Another organization that works closely with CeaseFirePA is the Jewish Social Policy Action Network, comprised of activists fighting for change and social action.
“We’ve long had a policy on gun violence and felt that the kinds of initiatives that the president took are in line with the things that we have been saying,” said JSPAN executive director George Stern. “We’ve been frustrated by the fact that Congress has not done anything on this.”
The key components of Obama’s executive order:
Background Checks 
  • Attorney General Loretta Lynch has sent a letter to states highlighting the importance of receiving complete criminal history records and criminal dispositions, information on persons disqualified because of a mental illness, and qualifying crimes of domestic violence.
  • The FBI is overhauling the background check system to make it more effective and efficient. The envisioned improvements include processing background checks 24 hours a day, seven days a week and improving notification of local authorities when certain prohibited persons unlawfully attempt to buy a gun. The FBI will hire more than 230 additional examiners and other staff to help process these background checks.
Making communities safer 
  • The attorney general convened a call with U.S. Attorneys General around the country to direct federal prosecutors to continue to focus on smart and effective enforcement of our gun laws.
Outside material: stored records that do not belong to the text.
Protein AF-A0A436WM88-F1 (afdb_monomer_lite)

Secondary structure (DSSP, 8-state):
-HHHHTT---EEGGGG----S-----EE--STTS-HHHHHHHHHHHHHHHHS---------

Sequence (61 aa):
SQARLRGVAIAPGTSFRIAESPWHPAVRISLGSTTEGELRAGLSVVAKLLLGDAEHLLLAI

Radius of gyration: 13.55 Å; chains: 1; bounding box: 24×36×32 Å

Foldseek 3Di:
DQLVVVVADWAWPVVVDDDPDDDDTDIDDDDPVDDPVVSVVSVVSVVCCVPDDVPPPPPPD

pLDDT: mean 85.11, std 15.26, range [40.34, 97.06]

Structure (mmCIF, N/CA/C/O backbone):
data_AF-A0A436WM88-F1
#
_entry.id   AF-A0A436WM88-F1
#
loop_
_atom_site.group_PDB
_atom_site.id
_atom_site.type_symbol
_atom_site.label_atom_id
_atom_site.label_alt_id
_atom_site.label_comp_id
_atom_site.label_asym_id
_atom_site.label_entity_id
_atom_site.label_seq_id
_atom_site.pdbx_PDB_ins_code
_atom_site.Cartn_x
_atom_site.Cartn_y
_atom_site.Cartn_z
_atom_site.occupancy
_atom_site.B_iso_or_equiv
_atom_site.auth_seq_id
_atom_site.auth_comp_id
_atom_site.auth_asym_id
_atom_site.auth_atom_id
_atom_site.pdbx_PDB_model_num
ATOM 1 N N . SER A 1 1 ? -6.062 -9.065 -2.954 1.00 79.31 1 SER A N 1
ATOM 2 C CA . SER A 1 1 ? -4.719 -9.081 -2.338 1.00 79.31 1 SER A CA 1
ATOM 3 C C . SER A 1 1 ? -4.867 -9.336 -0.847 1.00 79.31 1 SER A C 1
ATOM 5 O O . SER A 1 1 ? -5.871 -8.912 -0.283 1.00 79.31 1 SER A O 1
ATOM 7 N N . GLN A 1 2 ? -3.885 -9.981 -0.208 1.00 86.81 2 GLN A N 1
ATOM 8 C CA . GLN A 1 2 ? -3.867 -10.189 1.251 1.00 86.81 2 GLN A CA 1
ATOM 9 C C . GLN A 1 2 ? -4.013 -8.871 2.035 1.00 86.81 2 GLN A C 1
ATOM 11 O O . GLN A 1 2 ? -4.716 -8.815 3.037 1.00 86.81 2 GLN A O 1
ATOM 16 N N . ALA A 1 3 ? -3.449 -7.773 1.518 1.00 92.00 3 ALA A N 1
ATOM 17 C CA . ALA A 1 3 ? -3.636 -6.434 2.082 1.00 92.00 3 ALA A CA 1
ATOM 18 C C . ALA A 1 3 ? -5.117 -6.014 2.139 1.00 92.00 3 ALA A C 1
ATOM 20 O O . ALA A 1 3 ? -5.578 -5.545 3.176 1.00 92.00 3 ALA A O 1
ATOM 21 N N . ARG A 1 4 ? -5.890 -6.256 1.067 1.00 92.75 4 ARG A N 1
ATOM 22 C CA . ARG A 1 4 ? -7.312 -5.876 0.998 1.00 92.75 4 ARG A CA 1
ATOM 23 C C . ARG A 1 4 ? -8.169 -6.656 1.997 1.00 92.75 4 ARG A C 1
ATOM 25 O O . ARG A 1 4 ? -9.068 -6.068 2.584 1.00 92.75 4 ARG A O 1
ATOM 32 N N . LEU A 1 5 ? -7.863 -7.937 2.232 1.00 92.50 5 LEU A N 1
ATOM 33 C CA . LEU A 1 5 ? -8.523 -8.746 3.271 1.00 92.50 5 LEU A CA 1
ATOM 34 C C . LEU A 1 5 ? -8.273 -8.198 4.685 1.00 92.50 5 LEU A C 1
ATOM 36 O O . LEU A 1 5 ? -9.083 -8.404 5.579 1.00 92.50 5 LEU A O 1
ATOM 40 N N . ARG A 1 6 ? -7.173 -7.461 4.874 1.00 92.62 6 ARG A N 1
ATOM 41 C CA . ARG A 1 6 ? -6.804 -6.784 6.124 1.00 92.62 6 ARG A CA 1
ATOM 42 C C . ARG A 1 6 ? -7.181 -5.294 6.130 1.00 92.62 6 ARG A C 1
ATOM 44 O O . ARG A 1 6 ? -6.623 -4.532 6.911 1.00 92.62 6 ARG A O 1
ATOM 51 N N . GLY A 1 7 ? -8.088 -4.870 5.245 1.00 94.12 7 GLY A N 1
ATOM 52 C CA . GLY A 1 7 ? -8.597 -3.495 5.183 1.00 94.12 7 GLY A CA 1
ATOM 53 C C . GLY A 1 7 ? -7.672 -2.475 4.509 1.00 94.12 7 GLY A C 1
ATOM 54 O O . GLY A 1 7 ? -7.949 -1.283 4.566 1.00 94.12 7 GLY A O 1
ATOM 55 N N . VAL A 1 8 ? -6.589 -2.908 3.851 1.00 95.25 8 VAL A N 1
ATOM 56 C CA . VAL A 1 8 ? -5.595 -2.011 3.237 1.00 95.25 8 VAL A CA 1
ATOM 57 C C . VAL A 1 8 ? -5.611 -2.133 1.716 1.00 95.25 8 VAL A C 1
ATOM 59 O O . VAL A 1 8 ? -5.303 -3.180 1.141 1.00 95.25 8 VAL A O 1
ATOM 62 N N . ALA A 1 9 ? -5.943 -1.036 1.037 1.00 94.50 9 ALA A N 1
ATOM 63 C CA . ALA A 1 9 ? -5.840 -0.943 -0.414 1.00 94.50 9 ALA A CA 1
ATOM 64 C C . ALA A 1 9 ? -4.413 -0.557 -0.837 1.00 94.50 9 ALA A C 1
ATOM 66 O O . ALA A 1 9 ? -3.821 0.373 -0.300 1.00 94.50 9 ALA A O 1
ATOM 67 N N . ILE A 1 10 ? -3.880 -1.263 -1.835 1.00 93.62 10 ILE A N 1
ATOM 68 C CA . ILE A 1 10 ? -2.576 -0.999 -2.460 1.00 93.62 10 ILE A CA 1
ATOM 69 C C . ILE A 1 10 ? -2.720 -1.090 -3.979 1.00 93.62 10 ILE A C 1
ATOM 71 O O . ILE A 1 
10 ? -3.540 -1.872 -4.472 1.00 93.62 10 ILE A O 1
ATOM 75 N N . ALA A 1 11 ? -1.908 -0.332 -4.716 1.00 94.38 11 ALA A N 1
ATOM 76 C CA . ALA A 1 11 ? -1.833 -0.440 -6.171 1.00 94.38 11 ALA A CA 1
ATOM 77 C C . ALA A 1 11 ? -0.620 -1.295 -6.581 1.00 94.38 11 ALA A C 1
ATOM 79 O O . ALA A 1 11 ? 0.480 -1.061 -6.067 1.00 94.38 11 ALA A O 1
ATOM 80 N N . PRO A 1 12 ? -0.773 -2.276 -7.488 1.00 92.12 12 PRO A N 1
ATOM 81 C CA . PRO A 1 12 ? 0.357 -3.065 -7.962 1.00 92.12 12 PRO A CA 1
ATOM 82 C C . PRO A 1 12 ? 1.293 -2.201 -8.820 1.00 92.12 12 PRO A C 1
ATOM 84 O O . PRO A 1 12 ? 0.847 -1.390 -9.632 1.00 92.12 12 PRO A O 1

  • The president’s 2017 budget proposal will include funding for 200 new ATF agents and investigators to help enforce gun laws.
  • ATF has established an Internet Investigation Center to track illegal online firearms trafficking. It is dedicating $4 million and additional personnel to enhance the National Integrated Ballistics Information Network.
  • ATF is finalizing a rule to ensure that dealers who ship firearms notify law enforcement if their guns are lost or stolen in transit.
Mental health treatment 
  • The Social Security Administration has indicated that it will begin the rulemaking process to include information in the background check system about beneficiaries who are prohibited from possessing a firearm for mental health reasons.
  • The Department of Health and Human Services is finalizing a rule to remove unnecessary legal barriers preventing States from reporting relevant information about people prohibited from possessing a gun for specific mental health reasons.
Gun Safety Technology 
  • President Obama has directed the Departments of Defense, Justice, and Homeland Security to conduct or sponsor research into gun safety technology. He has also directed the departments to review the availability of smart gun technology on a regular basis, and to explore potential ways to further its use and development to more broadly improve gun safety.